Before treatment, the fish of group 1 (n = 10) ranged in weight from 35 to 62 g, and the refractive error difference between the two eyes of each fish averaged +0.64 ± 0.21 D (mean ± SEM). The right eyes were slightly but significantly more hyperopic than the left eyes (right: +3.87 ± 0.33 D; left: +3.23 ± 0.30 D; paired t-test, n = 10, P = 0.01; Fig. 1 , top). After 4 weeks of treatment, all the goggled eyes showed significant myopia (−8.53 ± 2.12 D; mean ± SEM), with the refractive error difference between the two eyes ranging from −3.76 to −26.32 D (paired t-test, n = 10, P < 0.005; Fig. 1 , top). 
Experiment 2.
In experiment 2 (n = 8), the goggled eyes also showed development of significant myopia after 4 weeks of treatment (Fig. 2) . In this case, the induced myopia averaged −13.63 ± 2.30 D (paired t-test, P = 0.0006; Fig. 1 , bottom), which is higher than the induced myopia in the first group. We assume that this difference is due to improvements in our ability to suture and keep the goggles on. 
Experiment 3.
In experiment 3, no significant difference in refractive error difference was found between the pretreatment eyes of both the goggled and nongoggled groups of fish (both n = 9; ANOVA, P = 0.769). The treated eyes of the goggled group showed −10.90 ± 1.70 D myopia after being treated for 28 days (ANOVA, post hoc tests [LSD], and P < 0.0008). The fish showed complete recovery from myopia within 5 days (Fig. 2) . During the recovery period, the refractive measurements of the goggle-treated eyes became less variable. 

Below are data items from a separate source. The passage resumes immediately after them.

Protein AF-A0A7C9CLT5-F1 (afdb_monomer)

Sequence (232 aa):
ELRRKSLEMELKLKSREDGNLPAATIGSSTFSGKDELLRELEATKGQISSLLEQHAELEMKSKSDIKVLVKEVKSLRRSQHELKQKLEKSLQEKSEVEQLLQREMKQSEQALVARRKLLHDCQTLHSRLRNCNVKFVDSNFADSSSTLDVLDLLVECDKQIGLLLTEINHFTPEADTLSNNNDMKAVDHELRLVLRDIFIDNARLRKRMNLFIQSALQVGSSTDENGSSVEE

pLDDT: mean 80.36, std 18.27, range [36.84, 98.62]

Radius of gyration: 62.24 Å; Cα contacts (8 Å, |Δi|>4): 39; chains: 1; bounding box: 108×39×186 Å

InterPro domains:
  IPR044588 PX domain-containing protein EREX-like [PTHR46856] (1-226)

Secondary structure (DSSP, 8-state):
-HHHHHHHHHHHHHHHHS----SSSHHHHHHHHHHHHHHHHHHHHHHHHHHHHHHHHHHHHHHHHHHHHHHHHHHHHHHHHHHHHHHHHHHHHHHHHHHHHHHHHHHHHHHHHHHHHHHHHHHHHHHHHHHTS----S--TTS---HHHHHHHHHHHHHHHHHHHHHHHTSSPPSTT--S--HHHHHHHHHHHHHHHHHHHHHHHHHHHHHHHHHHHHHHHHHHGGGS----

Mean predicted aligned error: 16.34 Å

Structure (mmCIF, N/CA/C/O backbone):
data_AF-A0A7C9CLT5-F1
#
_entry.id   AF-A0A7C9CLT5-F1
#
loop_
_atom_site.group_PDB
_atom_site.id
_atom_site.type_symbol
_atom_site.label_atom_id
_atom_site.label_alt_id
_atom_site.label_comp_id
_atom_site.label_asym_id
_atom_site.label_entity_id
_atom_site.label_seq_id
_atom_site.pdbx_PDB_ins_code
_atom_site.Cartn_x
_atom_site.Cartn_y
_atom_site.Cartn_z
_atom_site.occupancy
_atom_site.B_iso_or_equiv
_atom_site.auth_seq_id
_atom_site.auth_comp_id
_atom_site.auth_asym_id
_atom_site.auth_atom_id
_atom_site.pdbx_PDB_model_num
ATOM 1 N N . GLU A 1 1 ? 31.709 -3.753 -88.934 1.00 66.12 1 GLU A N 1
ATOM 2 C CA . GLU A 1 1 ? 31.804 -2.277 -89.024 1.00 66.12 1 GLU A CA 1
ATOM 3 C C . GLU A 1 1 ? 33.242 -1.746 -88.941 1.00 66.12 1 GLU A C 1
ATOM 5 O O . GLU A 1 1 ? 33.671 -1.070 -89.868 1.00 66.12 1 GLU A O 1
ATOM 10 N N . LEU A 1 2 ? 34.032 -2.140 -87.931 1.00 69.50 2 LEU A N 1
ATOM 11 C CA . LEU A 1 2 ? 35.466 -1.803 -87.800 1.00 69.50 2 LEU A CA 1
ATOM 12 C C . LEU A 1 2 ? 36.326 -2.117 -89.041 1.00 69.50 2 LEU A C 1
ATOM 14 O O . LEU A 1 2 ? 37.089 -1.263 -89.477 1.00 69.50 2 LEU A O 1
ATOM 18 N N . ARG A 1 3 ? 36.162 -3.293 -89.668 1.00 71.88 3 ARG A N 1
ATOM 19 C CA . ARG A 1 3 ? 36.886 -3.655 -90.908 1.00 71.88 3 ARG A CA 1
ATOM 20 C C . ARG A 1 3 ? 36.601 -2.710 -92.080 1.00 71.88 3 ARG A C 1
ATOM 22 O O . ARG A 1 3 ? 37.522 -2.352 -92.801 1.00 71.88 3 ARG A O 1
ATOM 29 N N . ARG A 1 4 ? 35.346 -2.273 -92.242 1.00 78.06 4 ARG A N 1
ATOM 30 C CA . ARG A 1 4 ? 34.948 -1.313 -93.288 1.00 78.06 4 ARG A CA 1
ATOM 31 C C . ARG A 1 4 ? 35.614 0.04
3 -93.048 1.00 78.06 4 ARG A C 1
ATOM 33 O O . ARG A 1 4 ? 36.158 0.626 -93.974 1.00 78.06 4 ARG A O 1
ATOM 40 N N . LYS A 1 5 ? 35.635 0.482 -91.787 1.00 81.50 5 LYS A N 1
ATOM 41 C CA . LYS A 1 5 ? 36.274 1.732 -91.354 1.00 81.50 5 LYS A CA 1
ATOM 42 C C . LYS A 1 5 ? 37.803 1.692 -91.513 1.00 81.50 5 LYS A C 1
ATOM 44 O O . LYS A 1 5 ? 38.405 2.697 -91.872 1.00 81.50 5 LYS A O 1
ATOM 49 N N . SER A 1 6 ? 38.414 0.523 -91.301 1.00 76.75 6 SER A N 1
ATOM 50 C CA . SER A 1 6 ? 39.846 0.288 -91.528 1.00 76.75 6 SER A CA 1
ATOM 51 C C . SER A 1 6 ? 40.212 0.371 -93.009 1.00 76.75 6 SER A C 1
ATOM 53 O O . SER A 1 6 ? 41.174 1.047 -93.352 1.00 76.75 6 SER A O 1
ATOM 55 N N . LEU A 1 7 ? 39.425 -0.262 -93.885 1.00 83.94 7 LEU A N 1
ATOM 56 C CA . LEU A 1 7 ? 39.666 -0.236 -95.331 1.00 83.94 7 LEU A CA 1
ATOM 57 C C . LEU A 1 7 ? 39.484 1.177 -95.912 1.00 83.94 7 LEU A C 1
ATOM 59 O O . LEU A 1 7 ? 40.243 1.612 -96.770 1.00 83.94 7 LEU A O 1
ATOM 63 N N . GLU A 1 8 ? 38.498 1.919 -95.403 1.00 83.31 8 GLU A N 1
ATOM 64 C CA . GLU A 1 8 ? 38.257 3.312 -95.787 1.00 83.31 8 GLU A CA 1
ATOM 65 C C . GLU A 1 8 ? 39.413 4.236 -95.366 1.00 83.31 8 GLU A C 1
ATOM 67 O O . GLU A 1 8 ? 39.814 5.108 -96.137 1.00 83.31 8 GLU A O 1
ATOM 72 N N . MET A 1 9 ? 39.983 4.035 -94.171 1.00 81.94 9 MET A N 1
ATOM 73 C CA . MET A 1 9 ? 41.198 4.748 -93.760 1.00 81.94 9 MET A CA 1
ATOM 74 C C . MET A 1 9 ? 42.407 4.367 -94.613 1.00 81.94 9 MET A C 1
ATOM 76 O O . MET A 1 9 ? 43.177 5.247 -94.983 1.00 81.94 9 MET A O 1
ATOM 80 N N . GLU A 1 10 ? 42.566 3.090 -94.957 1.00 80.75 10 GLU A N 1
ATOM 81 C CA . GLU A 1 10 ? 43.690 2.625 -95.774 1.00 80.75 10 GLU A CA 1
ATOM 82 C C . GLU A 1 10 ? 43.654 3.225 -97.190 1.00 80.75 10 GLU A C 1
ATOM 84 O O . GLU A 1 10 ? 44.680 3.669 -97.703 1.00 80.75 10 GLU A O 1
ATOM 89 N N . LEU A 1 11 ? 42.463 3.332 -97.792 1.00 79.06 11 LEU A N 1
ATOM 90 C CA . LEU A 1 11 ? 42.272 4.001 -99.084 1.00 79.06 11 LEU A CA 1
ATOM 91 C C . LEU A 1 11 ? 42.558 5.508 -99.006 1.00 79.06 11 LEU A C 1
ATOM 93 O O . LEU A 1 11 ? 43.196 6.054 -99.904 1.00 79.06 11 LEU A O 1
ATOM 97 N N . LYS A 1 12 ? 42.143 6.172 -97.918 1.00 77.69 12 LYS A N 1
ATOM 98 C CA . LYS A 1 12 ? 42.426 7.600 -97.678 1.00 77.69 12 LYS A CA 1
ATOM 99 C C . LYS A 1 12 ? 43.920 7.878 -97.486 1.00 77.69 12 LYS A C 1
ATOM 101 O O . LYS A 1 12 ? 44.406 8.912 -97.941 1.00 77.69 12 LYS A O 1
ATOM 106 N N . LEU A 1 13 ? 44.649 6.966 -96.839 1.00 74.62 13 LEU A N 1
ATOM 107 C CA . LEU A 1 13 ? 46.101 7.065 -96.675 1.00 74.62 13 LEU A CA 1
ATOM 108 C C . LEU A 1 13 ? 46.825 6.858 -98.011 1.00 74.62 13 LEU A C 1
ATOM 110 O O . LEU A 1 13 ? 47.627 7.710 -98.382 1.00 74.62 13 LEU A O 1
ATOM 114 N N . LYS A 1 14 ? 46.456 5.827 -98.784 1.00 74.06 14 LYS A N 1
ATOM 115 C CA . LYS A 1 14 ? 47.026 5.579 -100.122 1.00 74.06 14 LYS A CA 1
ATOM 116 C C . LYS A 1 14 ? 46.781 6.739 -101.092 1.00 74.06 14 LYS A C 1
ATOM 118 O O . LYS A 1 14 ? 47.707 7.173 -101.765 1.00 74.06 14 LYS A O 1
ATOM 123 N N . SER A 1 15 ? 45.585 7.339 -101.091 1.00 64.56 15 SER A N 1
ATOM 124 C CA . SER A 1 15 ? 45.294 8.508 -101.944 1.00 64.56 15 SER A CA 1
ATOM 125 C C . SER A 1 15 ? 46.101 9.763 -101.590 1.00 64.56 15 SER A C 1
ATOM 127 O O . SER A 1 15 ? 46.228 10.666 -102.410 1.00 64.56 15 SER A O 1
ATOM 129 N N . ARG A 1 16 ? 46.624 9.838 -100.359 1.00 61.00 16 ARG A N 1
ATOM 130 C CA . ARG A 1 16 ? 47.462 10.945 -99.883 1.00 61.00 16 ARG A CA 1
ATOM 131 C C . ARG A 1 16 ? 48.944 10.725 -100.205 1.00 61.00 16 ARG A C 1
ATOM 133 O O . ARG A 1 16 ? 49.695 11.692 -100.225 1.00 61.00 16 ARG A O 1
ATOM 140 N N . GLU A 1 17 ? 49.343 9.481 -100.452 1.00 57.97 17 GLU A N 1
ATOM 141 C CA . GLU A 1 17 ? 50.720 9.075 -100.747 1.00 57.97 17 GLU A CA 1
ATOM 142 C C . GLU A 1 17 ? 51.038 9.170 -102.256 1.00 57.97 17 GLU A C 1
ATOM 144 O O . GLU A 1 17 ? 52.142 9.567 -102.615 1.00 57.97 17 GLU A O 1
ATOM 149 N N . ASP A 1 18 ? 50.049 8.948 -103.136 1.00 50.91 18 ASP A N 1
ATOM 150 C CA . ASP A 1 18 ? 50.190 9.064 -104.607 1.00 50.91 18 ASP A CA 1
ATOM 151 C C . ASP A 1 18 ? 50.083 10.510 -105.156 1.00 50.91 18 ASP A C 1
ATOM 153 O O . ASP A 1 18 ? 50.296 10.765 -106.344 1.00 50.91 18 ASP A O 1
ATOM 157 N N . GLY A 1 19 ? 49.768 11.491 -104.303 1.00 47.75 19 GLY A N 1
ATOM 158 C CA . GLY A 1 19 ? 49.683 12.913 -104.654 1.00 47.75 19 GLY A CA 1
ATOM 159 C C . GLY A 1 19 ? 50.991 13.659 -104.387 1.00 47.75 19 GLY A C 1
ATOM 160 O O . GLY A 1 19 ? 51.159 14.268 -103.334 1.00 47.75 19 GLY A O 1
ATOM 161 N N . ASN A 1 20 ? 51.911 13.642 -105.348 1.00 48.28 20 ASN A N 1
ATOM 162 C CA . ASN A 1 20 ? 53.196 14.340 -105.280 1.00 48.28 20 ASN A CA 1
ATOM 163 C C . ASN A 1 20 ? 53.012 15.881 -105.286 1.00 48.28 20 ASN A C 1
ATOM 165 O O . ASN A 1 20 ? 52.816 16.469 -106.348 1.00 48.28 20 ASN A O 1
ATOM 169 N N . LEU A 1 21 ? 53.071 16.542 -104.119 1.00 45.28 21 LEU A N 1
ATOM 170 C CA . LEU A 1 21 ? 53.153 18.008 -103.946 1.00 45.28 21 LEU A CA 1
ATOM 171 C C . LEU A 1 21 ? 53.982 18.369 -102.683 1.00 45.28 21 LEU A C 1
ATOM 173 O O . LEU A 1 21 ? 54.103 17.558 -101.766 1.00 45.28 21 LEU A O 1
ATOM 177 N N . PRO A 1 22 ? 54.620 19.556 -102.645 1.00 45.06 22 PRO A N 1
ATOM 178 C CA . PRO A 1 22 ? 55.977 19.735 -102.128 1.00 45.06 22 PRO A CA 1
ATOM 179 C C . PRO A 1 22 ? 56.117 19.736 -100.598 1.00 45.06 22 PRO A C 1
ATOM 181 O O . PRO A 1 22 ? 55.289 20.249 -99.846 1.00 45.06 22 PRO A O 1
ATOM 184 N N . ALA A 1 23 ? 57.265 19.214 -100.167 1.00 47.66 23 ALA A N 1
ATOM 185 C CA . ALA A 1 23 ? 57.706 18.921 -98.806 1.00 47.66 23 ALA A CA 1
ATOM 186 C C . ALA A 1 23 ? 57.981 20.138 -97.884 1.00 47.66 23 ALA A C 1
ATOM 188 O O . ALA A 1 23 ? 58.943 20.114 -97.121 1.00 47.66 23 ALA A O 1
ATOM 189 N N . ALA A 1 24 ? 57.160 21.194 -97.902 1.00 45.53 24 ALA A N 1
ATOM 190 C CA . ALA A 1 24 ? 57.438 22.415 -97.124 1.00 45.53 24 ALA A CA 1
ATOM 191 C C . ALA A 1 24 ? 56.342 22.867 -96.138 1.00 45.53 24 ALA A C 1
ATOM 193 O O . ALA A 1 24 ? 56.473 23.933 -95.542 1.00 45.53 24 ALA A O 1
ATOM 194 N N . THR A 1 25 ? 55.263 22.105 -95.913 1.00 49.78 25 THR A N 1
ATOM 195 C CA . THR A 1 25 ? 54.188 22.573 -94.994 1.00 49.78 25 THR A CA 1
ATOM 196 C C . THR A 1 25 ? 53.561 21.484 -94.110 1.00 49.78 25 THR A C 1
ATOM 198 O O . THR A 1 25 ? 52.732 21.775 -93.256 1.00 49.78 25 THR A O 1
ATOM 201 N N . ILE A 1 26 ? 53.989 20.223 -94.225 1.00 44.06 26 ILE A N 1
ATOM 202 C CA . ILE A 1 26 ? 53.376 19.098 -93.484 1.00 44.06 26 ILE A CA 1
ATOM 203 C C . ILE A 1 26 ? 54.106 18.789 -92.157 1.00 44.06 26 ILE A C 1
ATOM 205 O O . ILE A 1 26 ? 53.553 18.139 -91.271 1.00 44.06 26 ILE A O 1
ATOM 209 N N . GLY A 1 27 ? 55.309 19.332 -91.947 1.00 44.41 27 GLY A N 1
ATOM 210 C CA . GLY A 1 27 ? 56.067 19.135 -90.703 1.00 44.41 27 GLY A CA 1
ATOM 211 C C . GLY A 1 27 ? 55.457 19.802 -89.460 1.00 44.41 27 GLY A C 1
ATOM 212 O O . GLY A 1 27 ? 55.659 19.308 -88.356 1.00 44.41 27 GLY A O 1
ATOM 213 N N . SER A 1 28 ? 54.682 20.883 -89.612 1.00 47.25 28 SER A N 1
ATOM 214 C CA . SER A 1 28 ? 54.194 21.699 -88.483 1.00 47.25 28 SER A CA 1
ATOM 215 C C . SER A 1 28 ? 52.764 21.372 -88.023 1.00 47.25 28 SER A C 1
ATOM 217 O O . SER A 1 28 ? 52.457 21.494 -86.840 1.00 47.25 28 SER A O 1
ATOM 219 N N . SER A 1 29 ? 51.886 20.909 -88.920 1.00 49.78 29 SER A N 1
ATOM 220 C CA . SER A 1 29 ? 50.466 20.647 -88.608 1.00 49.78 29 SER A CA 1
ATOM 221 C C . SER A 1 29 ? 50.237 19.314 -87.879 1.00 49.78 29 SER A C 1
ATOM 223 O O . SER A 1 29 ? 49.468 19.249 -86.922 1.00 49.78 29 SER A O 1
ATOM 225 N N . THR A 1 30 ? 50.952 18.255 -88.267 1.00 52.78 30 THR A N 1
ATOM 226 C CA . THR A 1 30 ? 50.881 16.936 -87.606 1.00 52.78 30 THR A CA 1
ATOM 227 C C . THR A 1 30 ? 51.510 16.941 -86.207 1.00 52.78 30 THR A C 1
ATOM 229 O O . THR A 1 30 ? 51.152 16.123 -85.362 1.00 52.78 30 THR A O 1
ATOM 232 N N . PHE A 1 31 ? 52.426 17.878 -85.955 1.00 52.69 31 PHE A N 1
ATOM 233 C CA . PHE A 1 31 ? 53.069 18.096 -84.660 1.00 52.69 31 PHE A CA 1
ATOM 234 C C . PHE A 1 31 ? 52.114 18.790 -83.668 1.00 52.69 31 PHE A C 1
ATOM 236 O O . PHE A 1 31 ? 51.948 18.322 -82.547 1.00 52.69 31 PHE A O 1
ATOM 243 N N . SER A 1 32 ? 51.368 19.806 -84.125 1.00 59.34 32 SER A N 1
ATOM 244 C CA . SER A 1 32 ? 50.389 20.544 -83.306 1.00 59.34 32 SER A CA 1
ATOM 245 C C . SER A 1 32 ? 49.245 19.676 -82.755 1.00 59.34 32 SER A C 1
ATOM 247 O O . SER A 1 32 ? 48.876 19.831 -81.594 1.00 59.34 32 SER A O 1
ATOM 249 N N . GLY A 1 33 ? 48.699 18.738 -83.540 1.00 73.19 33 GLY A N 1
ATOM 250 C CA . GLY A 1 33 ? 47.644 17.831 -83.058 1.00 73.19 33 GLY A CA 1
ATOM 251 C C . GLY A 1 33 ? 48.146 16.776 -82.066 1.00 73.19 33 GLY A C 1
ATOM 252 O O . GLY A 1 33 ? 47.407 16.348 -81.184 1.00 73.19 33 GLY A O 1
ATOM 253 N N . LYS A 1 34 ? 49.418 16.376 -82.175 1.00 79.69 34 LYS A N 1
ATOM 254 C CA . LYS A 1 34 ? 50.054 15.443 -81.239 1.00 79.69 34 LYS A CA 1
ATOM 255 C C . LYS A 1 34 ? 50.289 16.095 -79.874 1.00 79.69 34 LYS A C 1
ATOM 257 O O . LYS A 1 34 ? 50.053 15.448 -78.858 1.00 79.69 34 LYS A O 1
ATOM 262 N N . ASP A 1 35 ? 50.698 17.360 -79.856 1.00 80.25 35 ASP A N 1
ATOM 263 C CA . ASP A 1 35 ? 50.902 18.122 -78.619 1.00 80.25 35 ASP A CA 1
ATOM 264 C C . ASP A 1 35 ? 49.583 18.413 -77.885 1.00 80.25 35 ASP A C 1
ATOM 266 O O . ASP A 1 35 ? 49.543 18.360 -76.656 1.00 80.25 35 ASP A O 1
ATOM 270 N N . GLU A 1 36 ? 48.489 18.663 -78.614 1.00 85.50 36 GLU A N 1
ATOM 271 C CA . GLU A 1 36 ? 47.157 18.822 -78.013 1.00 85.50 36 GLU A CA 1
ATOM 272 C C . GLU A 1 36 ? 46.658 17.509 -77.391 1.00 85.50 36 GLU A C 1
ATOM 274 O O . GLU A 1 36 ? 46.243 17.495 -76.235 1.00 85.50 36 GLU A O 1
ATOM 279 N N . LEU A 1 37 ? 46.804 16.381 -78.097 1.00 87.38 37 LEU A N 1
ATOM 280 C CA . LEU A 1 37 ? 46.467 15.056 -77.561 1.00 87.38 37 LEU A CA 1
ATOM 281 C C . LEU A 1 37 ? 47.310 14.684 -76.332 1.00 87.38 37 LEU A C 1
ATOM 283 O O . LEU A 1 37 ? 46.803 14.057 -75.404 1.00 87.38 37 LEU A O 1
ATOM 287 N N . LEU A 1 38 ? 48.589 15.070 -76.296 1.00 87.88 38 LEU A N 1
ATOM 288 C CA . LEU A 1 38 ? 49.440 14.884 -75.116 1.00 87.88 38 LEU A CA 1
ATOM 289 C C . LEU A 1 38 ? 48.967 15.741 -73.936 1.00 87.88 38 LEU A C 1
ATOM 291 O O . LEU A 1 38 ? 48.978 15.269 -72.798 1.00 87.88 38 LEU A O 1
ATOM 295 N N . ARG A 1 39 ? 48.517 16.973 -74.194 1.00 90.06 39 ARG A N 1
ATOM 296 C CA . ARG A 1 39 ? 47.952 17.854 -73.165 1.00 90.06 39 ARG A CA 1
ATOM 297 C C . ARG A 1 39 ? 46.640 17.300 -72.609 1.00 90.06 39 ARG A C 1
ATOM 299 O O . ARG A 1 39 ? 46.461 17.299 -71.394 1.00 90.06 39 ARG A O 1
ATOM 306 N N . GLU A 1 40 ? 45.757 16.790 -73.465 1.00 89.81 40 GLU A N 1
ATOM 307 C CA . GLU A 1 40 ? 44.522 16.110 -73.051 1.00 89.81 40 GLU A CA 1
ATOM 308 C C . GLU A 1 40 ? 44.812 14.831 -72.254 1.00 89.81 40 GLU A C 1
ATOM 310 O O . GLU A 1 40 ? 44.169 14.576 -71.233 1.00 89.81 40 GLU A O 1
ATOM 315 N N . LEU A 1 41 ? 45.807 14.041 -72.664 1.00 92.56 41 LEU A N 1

All fish in the three experiments had myopia of various degrees after 4 weeks of treatment. The weight of most fish increased also, but there was no significant correlation between the induced myopia and the increase in fish weight (Fig. 3)
Ocular Dimensions
Ultrasound Biomicroscope.
The UBM results for experiment 2 (n = 8) showed that anterior chamber depth (measured from anterior corneal surface to anterior lens surface) of the treated right eye increased significantly to a mean depth of 0.281 mm (±0.06 mm), relative to the untreated eye (0.143 ± 0.04 mm) after 4 weeks of form deprivation (P = 0.0007; Fig. 4 ). If anterior chamber depth is measured from cornea to iris anterior plane, the change is also significant (1.715 ± 0.11 mm vs. 1.596 ± 0.09 mm, P < 0.0007). The two mean differences (0.12 mm and 0.14 mm) are similar. Because the fish are completely anesthetized during the measurement, it is unlikely that this difference is due to accommodative difference in lens position. 
Freeze Sectioning.
The analysis of the images obtained after freeze sectioning of the eyes in experiment 1 (n = 10) showed that axial lengths and anterior and vitreous chamber depths were significantly longer in treated eyes than in the contralateral eyes, but the difference in equatorial diameters between the goggled eyes and the contralateral eyes was not significant (Table 1 , Fig. 4 ). In addition, it is also found that there is significant correlation between the axial length change and induced myopia (Pearson correlation, r = 0.690 P < 0.05, n = 10; Fig. 3 ). 
Lens Focal Lengths
Focal length measurements for lenses from experiment 2 (n = 6) indicate that there was no difference in mean back vertex differences (BVDs) of lenses from treated (2.35 ± 0.08 mm) and untreated (2.48 ± 0.10 mm) eyes (P = 0.37). The same is true for spherical aberration (BVD variability; 0.10 ± 0.01 mm vs. 0.10 ± 0.02 mm, P = 0.94). Thus, there is no difference in lens optical quality between the two groups, and lens growth seems not to be affected by the altered visual environment. 
Discussion
This work shows that form-deprivation myopia can be induced in lower vertebrates, as in higher vertebrates, when the eye is deprived of clear vision. In fact, the 0.20-mm difference in vitreous chamber depths between form-deprived and untreated eyes (Table 1)may be correlated with lens focal lengths of approximately 4.0 mm (average BVD plus lens radius; Table 1 , Fig. 4 ). These values show dioptric differences for a lens in water of 8 to 9 D, or an amount close to the average myopia measured. This finding is strong evidence that all vertebrates share the same mechanism by which the visual environment controls eye growth. Because the cornea is essentially not a refractive structure under water and the focal properties of the lens are not altered, myopia results from an elongation of the vitreous chamber (Table 1)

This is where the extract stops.